Träumen ist Pflicht. Zumindest wenn US-Nationaltrainer Bruce Arena zu Lehrgängen einlädt. «Nur wer ans Unmögliche glaubt, kann es auch schaffen», philosophiert Arena vor der fünften WM-Teilnahme in Folge. Hollywood lässt grüßen. Das Land der unbegrenzten Möglichkeiten träumt vom «Miracle in Germany» (Los Angeles Times), und selbst der neue Präsident des US-Verbandes, Sunil Gulati, prophezeit «positive Begegnungen, Schwingungen und Auswirkungen» und scheint sich in der Rolle als Traumdeuter pudelwohl zu fühlen: «Zahlen lügen nicht.» Fußball, Verzeihung Soccer, stehe vor einem Boom. 18 Millionen Menschen können sich nicht irren.

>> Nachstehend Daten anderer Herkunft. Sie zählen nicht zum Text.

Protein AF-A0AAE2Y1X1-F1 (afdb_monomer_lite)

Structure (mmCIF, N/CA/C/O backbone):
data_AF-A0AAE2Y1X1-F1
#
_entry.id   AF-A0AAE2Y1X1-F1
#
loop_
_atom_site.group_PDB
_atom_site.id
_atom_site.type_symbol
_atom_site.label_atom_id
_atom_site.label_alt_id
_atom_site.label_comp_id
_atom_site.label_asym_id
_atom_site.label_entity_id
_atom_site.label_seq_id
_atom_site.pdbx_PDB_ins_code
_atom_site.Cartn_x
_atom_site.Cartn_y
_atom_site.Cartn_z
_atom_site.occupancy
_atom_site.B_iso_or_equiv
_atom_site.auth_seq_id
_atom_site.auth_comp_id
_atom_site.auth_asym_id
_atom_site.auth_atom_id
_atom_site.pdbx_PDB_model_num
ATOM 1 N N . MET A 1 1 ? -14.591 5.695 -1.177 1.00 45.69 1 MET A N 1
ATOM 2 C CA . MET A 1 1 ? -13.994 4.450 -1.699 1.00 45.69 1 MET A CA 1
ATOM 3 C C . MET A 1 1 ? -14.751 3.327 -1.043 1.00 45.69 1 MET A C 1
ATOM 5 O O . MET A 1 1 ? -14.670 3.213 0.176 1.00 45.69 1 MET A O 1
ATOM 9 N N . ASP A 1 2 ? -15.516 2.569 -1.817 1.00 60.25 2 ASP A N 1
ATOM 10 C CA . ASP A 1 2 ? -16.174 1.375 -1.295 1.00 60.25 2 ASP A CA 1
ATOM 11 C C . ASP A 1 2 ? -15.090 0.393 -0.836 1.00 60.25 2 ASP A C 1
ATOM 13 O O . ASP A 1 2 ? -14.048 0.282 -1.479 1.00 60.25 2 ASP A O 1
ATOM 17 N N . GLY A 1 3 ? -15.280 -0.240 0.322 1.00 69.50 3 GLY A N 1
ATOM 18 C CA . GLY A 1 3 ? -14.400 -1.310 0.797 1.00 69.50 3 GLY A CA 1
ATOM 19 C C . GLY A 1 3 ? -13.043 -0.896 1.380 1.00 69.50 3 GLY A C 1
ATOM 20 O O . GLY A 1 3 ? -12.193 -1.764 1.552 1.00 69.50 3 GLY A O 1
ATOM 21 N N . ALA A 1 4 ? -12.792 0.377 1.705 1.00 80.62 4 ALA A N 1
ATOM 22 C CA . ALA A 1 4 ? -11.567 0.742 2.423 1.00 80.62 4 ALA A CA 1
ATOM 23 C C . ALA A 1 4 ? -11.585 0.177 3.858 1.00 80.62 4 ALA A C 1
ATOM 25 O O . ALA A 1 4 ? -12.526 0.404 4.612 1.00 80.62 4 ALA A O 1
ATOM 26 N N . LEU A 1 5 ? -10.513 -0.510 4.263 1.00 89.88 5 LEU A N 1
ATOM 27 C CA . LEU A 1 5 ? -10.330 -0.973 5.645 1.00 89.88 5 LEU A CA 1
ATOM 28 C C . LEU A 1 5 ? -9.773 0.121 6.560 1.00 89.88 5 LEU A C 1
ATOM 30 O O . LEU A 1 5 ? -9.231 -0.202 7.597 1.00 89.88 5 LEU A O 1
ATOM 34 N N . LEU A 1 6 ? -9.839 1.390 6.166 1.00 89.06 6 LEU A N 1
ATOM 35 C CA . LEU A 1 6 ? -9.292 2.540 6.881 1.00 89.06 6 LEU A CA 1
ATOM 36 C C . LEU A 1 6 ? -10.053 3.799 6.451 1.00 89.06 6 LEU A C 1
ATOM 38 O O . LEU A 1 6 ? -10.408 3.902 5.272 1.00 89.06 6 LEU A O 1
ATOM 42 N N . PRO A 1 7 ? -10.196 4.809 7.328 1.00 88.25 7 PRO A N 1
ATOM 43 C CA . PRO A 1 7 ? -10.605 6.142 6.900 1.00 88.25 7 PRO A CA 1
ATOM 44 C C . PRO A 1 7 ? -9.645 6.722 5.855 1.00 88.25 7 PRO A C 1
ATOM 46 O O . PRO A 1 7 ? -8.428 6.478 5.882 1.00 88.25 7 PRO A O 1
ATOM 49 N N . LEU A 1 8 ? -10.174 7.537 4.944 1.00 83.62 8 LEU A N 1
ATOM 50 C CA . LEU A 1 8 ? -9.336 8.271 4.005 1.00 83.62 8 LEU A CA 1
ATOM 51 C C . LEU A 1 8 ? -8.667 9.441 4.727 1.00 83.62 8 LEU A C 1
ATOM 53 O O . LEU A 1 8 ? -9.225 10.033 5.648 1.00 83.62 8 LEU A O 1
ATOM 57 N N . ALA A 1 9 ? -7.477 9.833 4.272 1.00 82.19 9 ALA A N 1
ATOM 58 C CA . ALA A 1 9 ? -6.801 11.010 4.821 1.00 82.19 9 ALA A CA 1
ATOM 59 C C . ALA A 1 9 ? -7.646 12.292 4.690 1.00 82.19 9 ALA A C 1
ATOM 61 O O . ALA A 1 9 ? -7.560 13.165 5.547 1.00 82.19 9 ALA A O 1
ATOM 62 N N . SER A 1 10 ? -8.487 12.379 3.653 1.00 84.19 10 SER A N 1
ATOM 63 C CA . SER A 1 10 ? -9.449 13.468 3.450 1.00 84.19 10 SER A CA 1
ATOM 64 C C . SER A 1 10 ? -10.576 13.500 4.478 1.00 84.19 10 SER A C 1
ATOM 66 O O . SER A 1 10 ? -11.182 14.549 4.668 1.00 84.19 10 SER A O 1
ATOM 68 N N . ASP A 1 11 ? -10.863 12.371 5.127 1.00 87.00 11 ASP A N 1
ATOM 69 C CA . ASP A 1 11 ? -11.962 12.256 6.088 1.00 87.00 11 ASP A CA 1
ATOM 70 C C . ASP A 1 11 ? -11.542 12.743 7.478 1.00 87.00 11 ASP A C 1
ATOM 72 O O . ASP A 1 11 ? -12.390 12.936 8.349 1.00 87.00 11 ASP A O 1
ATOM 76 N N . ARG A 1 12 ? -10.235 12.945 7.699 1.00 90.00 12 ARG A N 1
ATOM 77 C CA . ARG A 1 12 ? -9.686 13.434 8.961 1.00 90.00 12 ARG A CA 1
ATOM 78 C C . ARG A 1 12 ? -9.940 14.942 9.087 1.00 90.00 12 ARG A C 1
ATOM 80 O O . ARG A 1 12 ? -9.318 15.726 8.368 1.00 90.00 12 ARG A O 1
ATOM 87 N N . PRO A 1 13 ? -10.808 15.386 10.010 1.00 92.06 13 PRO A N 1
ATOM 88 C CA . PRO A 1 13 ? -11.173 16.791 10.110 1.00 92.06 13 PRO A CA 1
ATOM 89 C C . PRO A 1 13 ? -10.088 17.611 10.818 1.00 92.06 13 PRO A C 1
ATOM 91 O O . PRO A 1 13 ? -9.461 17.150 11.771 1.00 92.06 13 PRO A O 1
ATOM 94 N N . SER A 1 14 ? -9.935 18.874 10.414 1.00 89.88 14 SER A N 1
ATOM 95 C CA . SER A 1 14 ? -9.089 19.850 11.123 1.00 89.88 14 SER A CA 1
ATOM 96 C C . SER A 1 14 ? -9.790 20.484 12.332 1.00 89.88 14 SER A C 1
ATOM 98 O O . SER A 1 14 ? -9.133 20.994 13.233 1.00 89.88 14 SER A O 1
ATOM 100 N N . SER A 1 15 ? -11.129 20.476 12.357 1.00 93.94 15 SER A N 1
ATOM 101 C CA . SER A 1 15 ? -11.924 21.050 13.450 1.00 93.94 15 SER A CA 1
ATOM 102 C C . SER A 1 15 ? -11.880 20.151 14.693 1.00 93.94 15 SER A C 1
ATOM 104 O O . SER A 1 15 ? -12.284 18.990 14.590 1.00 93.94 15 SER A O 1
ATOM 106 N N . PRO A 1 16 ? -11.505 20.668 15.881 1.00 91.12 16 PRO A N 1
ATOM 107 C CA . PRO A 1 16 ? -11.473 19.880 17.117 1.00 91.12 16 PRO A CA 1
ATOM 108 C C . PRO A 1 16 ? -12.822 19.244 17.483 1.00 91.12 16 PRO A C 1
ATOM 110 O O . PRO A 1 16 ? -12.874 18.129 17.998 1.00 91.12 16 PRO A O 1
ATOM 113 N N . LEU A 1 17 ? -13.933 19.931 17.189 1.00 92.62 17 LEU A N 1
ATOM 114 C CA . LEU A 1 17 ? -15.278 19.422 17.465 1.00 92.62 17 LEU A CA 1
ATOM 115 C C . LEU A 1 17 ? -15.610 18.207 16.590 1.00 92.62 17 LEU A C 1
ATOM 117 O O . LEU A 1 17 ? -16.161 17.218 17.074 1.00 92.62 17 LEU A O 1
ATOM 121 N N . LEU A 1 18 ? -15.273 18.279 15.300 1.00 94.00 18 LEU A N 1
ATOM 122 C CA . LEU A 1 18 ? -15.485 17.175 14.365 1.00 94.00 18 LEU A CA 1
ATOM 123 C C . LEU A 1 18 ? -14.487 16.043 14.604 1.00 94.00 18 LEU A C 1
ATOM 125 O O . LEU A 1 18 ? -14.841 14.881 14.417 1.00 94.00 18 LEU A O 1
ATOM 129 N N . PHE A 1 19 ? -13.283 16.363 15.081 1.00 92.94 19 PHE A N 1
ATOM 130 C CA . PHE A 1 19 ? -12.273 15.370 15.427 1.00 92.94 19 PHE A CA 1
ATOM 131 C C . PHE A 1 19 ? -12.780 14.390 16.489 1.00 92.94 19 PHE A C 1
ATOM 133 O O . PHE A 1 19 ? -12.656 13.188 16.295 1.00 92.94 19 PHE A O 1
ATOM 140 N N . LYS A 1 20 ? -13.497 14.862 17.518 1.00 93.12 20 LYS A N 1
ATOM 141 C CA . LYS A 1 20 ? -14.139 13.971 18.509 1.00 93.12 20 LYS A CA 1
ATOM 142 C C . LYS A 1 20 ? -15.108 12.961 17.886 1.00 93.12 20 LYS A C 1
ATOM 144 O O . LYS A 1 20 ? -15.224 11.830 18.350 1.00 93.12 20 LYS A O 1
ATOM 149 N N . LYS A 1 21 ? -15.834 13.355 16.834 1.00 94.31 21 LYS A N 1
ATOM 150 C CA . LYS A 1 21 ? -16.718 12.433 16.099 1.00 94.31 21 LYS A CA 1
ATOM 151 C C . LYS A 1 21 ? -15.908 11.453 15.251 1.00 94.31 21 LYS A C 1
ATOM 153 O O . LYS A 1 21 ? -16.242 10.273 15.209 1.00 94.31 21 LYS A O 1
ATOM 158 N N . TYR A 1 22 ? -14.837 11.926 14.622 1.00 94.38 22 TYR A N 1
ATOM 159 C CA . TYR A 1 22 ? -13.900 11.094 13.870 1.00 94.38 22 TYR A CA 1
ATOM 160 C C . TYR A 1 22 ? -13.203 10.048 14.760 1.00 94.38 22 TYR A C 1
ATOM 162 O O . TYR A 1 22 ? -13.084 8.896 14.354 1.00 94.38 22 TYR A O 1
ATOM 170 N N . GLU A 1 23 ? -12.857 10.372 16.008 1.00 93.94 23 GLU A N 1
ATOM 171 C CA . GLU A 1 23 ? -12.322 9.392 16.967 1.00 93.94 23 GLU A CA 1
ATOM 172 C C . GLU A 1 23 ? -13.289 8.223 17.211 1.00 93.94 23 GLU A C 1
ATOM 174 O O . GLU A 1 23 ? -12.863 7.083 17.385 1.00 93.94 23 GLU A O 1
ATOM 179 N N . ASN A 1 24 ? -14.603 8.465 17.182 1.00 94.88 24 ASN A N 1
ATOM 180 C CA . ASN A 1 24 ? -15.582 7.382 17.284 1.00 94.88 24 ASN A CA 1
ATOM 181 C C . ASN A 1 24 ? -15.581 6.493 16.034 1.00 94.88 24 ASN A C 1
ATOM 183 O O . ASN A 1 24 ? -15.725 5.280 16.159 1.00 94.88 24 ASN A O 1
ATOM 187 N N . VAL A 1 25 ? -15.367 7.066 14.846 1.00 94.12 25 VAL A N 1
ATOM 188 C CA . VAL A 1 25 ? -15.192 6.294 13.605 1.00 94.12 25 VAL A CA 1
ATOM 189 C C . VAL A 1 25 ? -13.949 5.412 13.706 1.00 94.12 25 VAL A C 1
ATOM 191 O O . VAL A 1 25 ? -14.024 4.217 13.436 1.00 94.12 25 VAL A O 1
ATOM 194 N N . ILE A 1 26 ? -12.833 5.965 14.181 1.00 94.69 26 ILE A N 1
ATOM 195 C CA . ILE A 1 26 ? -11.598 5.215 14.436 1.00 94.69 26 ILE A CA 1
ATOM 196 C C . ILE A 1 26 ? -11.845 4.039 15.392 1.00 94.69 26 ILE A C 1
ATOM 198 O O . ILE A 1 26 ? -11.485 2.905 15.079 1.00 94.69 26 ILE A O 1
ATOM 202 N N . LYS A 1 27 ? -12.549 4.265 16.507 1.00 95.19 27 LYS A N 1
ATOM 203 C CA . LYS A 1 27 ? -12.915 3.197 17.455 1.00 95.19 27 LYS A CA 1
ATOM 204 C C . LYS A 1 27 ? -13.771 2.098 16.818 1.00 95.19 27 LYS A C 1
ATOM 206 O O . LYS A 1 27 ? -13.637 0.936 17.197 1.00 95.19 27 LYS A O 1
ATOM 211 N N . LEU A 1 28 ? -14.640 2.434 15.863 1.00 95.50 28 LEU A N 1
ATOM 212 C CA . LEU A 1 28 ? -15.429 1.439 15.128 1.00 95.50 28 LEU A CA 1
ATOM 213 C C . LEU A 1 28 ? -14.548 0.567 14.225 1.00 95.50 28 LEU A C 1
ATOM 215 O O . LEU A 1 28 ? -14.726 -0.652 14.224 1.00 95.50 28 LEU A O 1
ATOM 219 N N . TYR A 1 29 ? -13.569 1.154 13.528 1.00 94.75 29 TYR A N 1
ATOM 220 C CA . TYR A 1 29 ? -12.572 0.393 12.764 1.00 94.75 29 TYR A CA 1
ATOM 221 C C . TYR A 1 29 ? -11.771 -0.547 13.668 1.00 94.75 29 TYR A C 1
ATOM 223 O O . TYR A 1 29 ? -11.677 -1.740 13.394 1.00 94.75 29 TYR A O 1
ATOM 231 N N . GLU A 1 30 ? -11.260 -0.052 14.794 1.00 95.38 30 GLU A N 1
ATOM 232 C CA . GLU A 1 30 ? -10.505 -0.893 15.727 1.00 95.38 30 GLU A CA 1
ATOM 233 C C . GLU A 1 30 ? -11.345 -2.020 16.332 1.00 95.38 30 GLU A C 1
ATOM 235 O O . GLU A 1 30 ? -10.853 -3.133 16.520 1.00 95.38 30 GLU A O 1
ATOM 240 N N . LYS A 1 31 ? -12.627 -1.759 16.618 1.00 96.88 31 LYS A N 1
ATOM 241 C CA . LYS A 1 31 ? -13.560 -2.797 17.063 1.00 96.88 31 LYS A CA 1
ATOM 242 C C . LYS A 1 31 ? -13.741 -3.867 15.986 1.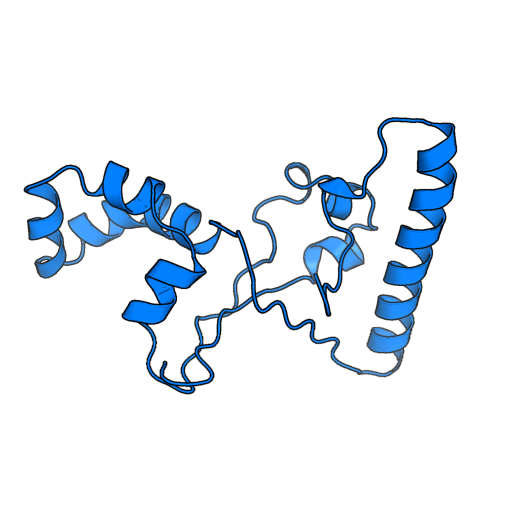00 96.88 31 LYS A C 1
ATOM 244 O O . LYS A 1 31 ? -13.716 -5.049 16.320 1.00 96.88 31 LYS A O 1
ATOM 249 N N . LEU A 1 32 ? -13.887 -3.473 14.720 1.00 95.50 32 LEU A N 1
ATOM 250 C CA . LEU A 1 32 ? -13.969 -4.403 13.591 1.00 95.50 32 LEU A CA 1
ATOM 251 C C . LEU A 1 32 ? -12.701 -5.263 13.485 1.00 95.50 32 LEU A C 1
ATOM 253 O O . LEU A 1 32 ? -12.807 -6.485 13.359 1.00 95.50 32 LEU A O 1
ATOM 257 N N . TYR A 1 33 ? -11.515 -4.655 13.589 1.00 95.81 33 TYR A N 1
ATOM 258 C CA . TYR A 1 33 ? -10.249 -5.394 13.551 1.00 95.81 33 TYR A CA 1
ATOM 259 C C . TYR A 1 33 ? -10.141 -6.382 14.706 1.00 95.81 33 TYR A C 1
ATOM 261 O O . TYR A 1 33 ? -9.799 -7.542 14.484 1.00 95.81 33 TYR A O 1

So viele aktive Fußballspieler gibt es inzwischen in den USA. Tendenz steigend. Die Profiliga Major League Soccer (MLS) begann Anfang April ihre elfte Saison, und sogar das im internationalen Profisport äußerst umtriebige Salzburger Getränkeunternehmen Red Bull hat sich inzwischen in die MLS eingekauft. Wenn da nur nicht diese historischen Fan-Umfragen nach den beliebtesten Sportarten wären, in denen selbst die Profi-Bowling-Tour der Frauen in der Popularitätsskala besser abschneidet als die schönste Nebensache der Welt.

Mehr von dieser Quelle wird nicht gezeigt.